This product is not very difficult to compute if you know about the
function gamma (the extension of factorials to the complex domain).

You are trying to find:

k=inf (4k+1)(4k+4) k=inf 2
Prod ------------ = Prod 1 - ------------
k=0 (4k+2)(4k+3) k=0 (4k+2)(4k+3)

This is clearly convergent. But what is the limit?

k=n (4k+1)(4k+4) k=n (k+1/4)(k+1)
Prod ------------ = Prod -------------- =
k=0 (4k+2)(4k+3) k=0 (k+2/4)(k+3/4)

gamma(k+5/4) gamma(k+2) gamma(2/4) gamma(3/4)
= ------------------------- ---------------------
gamma(k+6/4) gamma(k+7/4) gamma(1/4) gamma(1)

= A(k) x B

where A(k) is the first fraction and B the second.

We are interested in the value of A(k) as k->inf.
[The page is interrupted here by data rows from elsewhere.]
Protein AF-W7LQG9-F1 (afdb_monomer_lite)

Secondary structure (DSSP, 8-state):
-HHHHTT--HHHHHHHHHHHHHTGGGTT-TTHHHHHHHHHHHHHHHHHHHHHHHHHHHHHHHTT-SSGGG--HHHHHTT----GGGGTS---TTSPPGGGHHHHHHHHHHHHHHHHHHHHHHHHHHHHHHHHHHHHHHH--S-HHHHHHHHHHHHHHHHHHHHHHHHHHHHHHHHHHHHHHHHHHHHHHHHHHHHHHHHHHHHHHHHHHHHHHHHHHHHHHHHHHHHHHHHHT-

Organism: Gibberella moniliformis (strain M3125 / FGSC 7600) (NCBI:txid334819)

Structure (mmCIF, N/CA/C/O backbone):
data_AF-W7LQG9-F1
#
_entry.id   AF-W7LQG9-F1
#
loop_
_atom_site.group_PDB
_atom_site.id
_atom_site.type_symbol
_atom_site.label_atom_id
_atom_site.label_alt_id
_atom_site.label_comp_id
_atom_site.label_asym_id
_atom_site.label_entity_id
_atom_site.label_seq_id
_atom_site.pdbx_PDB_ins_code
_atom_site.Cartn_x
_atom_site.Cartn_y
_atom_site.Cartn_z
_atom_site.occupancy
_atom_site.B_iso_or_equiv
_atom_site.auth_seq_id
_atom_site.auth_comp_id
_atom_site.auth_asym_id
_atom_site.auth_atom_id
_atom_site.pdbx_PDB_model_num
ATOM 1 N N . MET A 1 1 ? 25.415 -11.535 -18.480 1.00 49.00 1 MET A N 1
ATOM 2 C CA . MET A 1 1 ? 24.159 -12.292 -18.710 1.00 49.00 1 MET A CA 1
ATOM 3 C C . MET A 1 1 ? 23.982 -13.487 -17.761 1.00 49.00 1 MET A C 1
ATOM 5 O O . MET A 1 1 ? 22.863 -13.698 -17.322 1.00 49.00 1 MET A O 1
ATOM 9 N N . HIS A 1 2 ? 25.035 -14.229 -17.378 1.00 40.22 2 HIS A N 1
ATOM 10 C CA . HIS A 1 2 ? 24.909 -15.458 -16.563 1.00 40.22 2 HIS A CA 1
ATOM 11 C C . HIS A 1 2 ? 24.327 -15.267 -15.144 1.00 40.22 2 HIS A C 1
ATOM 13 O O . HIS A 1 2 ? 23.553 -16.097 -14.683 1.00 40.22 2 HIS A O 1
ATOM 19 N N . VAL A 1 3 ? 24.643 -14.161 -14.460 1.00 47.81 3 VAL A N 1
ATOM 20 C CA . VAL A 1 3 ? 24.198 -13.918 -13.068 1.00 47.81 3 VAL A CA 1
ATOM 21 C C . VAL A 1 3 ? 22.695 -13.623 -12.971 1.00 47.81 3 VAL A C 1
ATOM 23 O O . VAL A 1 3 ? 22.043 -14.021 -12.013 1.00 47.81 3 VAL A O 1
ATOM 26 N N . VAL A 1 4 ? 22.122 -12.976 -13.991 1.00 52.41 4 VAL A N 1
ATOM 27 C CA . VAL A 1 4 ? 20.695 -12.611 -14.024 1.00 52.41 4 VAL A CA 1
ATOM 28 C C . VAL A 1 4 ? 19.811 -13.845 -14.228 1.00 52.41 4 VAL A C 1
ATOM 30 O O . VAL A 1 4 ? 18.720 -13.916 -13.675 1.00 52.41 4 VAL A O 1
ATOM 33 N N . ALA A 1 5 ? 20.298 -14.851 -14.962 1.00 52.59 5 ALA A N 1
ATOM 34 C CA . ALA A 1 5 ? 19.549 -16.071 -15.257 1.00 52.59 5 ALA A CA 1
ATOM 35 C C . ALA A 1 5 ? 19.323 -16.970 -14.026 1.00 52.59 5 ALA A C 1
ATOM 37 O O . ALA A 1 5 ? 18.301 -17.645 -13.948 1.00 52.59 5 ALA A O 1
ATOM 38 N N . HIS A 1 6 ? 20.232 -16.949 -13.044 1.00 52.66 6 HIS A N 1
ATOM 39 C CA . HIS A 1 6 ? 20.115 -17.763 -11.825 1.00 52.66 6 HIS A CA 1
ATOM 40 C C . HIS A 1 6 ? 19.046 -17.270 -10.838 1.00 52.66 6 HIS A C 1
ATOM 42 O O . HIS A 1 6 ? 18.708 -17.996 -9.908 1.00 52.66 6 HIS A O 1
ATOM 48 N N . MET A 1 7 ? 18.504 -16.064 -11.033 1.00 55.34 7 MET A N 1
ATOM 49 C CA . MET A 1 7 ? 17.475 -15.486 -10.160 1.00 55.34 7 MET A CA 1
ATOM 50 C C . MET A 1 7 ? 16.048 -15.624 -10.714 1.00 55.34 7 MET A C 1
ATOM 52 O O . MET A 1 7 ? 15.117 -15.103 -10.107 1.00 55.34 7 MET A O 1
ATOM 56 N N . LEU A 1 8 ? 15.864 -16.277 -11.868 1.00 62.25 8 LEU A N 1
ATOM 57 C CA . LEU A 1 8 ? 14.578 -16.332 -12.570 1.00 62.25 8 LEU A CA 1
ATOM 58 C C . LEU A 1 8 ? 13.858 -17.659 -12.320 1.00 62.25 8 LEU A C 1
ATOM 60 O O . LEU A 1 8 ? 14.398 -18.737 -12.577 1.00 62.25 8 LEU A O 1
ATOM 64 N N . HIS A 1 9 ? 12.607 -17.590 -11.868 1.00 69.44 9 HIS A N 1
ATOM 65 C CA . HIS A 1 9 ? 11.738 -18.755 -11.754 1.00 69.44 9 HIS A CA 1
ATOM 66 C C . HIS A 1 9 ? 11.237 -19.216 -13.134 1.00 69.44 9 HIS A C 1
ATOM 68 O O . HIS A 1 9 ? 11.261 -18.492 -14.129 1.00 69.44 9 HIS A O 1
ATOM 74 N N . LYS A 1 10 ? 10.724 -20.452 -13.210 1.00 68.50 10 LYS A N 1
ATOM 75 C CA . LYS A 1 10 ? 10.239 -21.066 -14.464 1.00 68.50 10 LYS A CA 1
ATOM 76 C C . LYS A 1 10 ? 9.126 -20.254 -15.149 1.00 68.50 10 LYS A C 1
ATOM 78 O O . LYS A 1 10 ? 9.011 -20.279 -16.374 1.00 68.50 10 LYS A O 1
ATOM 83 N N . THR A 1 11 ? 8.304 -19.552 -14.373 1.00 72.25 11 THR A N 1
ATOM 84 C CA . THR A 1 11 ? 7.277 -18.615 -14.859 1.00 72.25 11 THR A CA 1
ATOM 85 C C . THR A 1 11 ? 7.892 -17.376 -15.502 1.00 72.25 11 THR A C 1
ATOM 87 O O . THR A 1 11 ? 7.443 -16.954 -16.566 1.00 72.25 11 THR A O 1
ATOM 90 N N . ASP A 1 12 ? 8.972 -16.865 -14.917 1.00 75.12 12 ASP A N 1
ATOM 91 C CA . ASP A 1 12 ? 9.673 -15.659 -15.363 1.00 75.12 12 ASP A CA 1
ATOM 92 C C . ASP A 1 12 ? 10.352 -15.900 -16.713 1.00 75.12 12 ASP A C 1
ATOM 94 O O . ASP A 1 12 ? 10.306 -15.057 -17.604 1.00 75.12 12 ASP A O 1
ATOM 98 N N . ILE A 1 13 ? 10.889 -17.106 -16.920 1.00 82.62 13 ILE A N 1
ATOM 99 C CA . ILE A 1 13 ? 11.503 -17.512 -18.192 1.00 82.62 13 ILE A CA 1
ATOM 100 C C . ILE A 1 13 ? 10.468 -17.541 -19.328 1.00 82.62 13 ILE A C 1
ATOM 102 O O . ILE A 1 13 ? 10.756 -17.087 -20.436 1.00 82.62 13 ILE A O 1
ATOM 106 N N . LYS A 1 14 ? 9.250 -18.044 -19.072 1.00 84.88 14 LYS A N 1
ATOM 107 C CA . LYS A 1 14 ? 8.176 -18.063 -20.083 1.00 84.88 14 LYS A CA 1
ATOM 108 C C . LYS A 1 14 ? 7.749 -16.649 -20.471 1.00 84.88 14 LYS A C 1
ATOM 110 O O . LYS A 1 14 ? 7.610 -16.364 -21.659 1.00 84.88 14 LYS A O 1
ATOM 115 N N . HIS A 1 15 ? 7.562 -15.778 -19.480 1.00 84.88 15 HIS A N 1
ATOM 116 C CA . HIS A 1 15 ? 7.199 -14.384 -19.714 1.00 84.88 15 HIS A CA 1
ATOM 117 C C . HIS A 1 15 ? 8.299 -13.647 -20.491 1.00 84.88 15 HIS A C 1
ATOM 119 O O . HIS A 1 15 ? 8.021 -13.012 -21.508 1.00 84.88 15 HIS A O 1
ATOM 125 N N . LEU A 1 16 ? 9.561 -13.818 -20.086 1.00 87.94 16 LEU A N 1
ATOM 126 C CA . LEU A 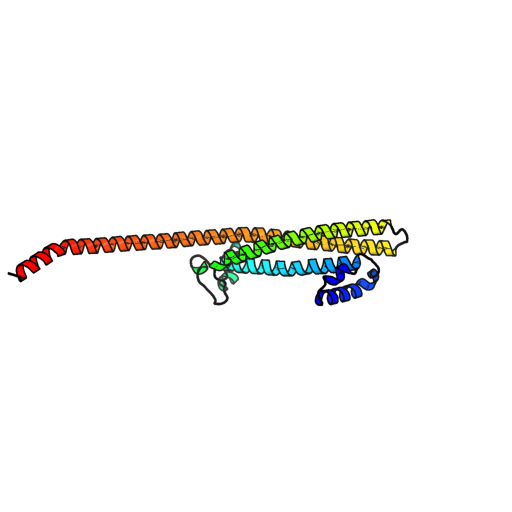1 16 ? 10.721 -13.257 -20.774 1.00 87.94 16 LEU A CA 1
ATOM 127 C C . LEU A 1 16 ? 10.779 -13.689 -22.246 1.00 87.94 16 LEU A C 1
ATOM 129 O O . LEU A 1 16 ? 10.935 -12.839 -23.119 1.00 87.94 16 LEU A O 1
ATOM 133 N N . LEU A 1 17 ? 10.604 -14.983 -22.539 1.00 88.69 17 LEU A N 1
ATOM 134 C CA . LEU A 1 17 ? 10.593 -15.497 -23.913 1.00 88.69 17 LEU A CA 1
ATOM 135 C C . LEU A 1 17 ? 9.477 -14.870 -24.758 1.00 88.69 17 LEU A C 1
ATOM 137 O O . LEU A 1 17 ? 9.739 -14.421 -25.874 1.00 88.69 17 LEU A O 1
ATOM 141 N N . LEU A 1 18 ? 8.257 -14.788 -24.220 1.00 90.88 18 LEU A N 1
ATOM 142 C CA . LEU A 1 18 ? 7.120 -14.174 -24.910 1.00 90.88 18 LEU A CA 1
ATOM 143 C C . LEU A 1 18 ? 7.384 -12.692 -25.228 1.00 90.88 18 LEU A C 1
ATOM 145 O O . LEU A 1 18 ? 7.136 -12.220 -26.343 1.00 90.88 18 LEU A O 1
ATOM 149 N N . ARG A 1 19 ? 7.927 -11.948 -24.260 1.00 91.00 19 ARG A N 1
ATOM 150 C CA . ARG A 1 19 ? 8.264 -10.529 -24.430 1.00 91.00 19 ARG A CA 1
ATOM 151 C C . ARG A 1 19 ? 9.406 -10.328 -25.426 1.00 91.00 19 ARG A C 1
ATOM 153 O O . ARG A 1 19 ? 9.311 -9.433 -26.263 1.00 91.00 19 ARG A O 1
ATOM 160 N N . LEU A 1 20 ? 10.433 -11.181 -25.413 1.00 90.69 20 LEU A N 1
ATOM 161 C C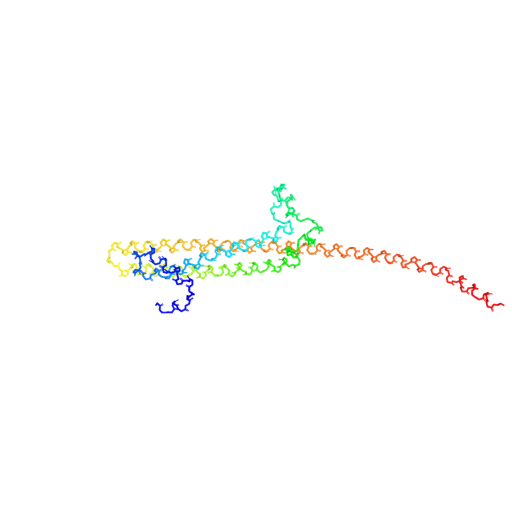A . LEU A 1 20 ? 11.524 -11.151 -26.395 1.00 90.69 20 LEU A CA 1
ATOM 162 C C . LEU A 1 20 ? 11.032 -11.437 -27.819 1.00 90.69 20 LEU A C 1
ATOM 164 O O . LEU A 1 20 ? 11.438 -10.743 -28.748 1.00 90.69 20 LEU A O 1
ATOM 168 N N . GLN A 1 21 ? 10.122 -12.398 -28.000 1.00 91.75 21 GLN A N 1
ATOM 169 C CA . GLN A 1 21 ? 9.495 -12.665 -29.302 1.00 91.75 21 GLN A CA 1
ATOM 170 C C . GLN A 1 21 ? 8.684 -11.462 -29.801 1.00 91.75 21 GLN A C 1
ATOM 172 O O . GLN A 1 21 ? 8.770 -11.093 -30.974 1.00 91.75 21 GLN A O 1
ATOM 177 N N . THR A 1 22 ? 7.944 -10.816 -28.897 1.00 91.75 22 THR A N 1
ATOM 178 C CA . THR A 1 22 ? 7.164 -9.605 -29.197 1.00 91.75 22 THR A CA 1
ATOM 179 C C . THR A 1 22 ? 8.073 -8.438 -29.594 1.00 91.75 22 THR A C 1
ATOM 181 O O . THR A 1 22 ? 7.763 -7.678 -30.508 1.00 91.75 22 THR A O 1
ATOM 184 N N . LEU A 1 23 ? 9.228 -8.312 -28.938 1.00 89.44 23 LEU A N 1
ATOM 185 C CA . LEU A 1 23 ? 10.194 -7.229 -29.130 1.00 89.44 23 LEU A CA 1
ATOM 186 C C . LEU A 1 23 ? 11.391 -7.653 -29.995 1.00 89.44 23 LEU A C 1
ATOM 188 O O . LEU A 1 23 ? 12.474 -7.084 -29.870 1.00 89.44 23 LEU A O 1
ATOM 192 N N . LYS A 1 24 ? 11.199 -8.612 -30.915 1.00 89.00 24 LYS A N 1
ATOM 193 C CA . LYS A 1 24 ? 12.274 -9.196 -31.741 1.00 89.00 24 LYS A CA 1
ATOM 194 C C . LYS A 1 24 ? 13.130 -8.163 -32.481 1.00 89.00 24 LYS A C 1
ATOM 196 O O . LYS A 1 24 ? 14.329 -8.358 -32.639 1.00 89.00 24 LYS A O 1
ATOM 201 N N . ALA A 1 25 ? 12.530 -7.044 -32.897 1.00 86.94 25 ALA A N 1
ATOM 202 C CA . ALA A 1 25 ? 13.218 -5.962 -33.605 1.00 86.94 25 ALA A CA 1
ATOM 203 C C . ALA A 1 25 ? 14.275 -5.244 -32.745 1.00 86.94 25 ALA A C 1
ATOM 205 O O . ALA A 1 25 ? 15.181 -4.614 -33.283 1.00 86.94 25 ALA A O 1
ATOM 206 N N . LEU A 1 26 ? 14.161 -5.356 -31.419 1.00 87.56 26 LEU A N 1
ATOM 207 C CA . LEU A 1 26 ? 15.072 -4.789 -30.428 1.00 87.56 26 LEU A CA 1
ATOM 208 C C . LEU A 1 26 ? 15.861 -5.878 -29.688 1.00 87.56 26 LEU A C 1
ATOM 210 O O . LEU A 1 26 ? 16.564 -5.560 -28.734 1.00 87.56 26 LEU A O 1
ATOM 214 N N . ALA A 1 27 ? 15.756 -7.152 -30.092 1.00 86.31 27 ALA A N 1
ATOM 215 C CA . ALA A 1 27 ? 16.368 -8.280 -29.378 1.00 86.31 27 ALA A CA 1
ATOM 216 C C . ALA A 1 27 ? 17.896 -8.188 -29.279 1.00 86.31 27 ALA A C 1
ATOM 218 O O . ALA A 1 27 ? 18.491 -8.743 -28.359 1.00 86.31 27 ALA A O 1
ATOM 219 N N . TRP A 1 28 ? 18.518 -7.463 -30.208 1.00 87.56 28 TRP A N 1
ATOM 220 C CA . TRP A 1 28 ? 19.948 -7.177 -30.210 1.00 87.56 28 TRP A CA 1
ATOM 221 C C . TRP A 1 28 ? 20.353 -6.118 -29.169 1.00 87.56 28 TRP A C 1
ATOM 223 O O . TRP A 1 28 ? 21.530 -6.027 -28.826 1.00 87.56 28 TRP A O 1
ATOM 233 N N . HIS A 1 29 ? 19.414 -5.312 -28.657 1.00 88.75 29 HIS A N 1
ATOM 234 C CA . HIS A 1 29 ? 19.722 -4.202 -27.760 1.00 88.75 29 HIS A CA 1
ATOM 235 C C . HIS A 1 29 ? 20.027 -4.708 -26.337 1.00 88.75 29 HIS A C 1
ATOM 237 O O . HIS A 1 29 ? 19.183 -5.375 -25.727 1.00 88.75 29 HIS A O 1
ATOM 243 N N . PRO A 1 30 ? 21.179 -4.346 -25.740 1.00 89.62 30 PRO A N 1
ATOM 244 C CA . PRO A 1 30 ? 21.638 -4.926 -24.474 1.00 89.62 30 PRO A CA 1
ATOM 245 C C . PRO A 1 30 ? 20.713 -4.620 -23.286 1.00 89.62 30 PRO A C 1
ATOM 247 O O . PRO A 1 30 ? 20.617 -5.416 -22.352 1.00 89.62 30 PRO A O 1
ATOM 250 N N . LEU A 1 31 ? 19.990 -3.495 -23.329 1.00 92.06 31 LEU A N 1
ATOM 251 C CA . LEU A 1 31 ? 19.052 -3.103 -22.269 1.00 92.06 31 LEU A CA 1
ATOM 252 C C . LEU A 1 31 ? 17.674 -3.768 -22.364 1.00 92.06 31 LEU A C 1
ATOM 254 O O . LEU A 1 31 ? 16.873 -3.610 -21.445 1.00 92.06 31 LEU A O 1
ATOM 258 N N . LEU A 1 32 ? 17.380 -4.532 -23.422 1.00 90.94 32 LEU A N 1
ATOM 259 C CA . LEU A 1 32 ? 16.053 -5.128 -23.582 1.00 90.94 32 LEU A CA 1
ATOM 260 C C . LEU A 1 32 ? 15.738 -6.144 -22.475 1.00 90.94 32 LEU A C 1
ATOM 262 O O . LEU A 1 32 ? 14.652 -6.111 -21.900 1.00 90.94 32 LEU A O 1
ATOM 266 N N . VAL A 1 33 ? 16.681 -7.035 -22.158 1.00 90.19 33 VAL A N 1
ATOM 267 C CA . VAL A 1 33 ? 16.476 -8.063 -21.125 1.00 90.19 33 VAL A CA 1
ATOM 268 C C . VAL A 1 33 ? 16.286 -7.436 -19.735 1.00 90.19 33 VAL A C 1
ATOM 270 O O . VAL A 1 33 ? 15.264 -7.731 -19.115 1.00 90.19 33 VAL A O 1
ATOM 273 N N . PRO A 1 34 ? 17.172 -6.541 -19.244 1.00 90.38 34 PRO A N 1
ATOM 274 C CA . PRO A 1 34 ? 16.948 -5.838 -17.977 1.00 90.38 34 PRO A CA 1
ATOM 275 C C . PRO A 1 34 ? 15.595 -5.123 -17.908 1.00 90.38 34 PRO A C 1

Fortunately it turns out that the limit is 1. This can be seen by
using Stirling approximation.

Since gamma(1) = 1 and gamma(1/2) = sqrt(pi) we finally get:

k=inf (4k+1)(4k+4) sqrt(pi) * gamma(3/4)
Prod ------------ = ----------------------
k=0 (4k+2)(4k+3) gamma(1/4)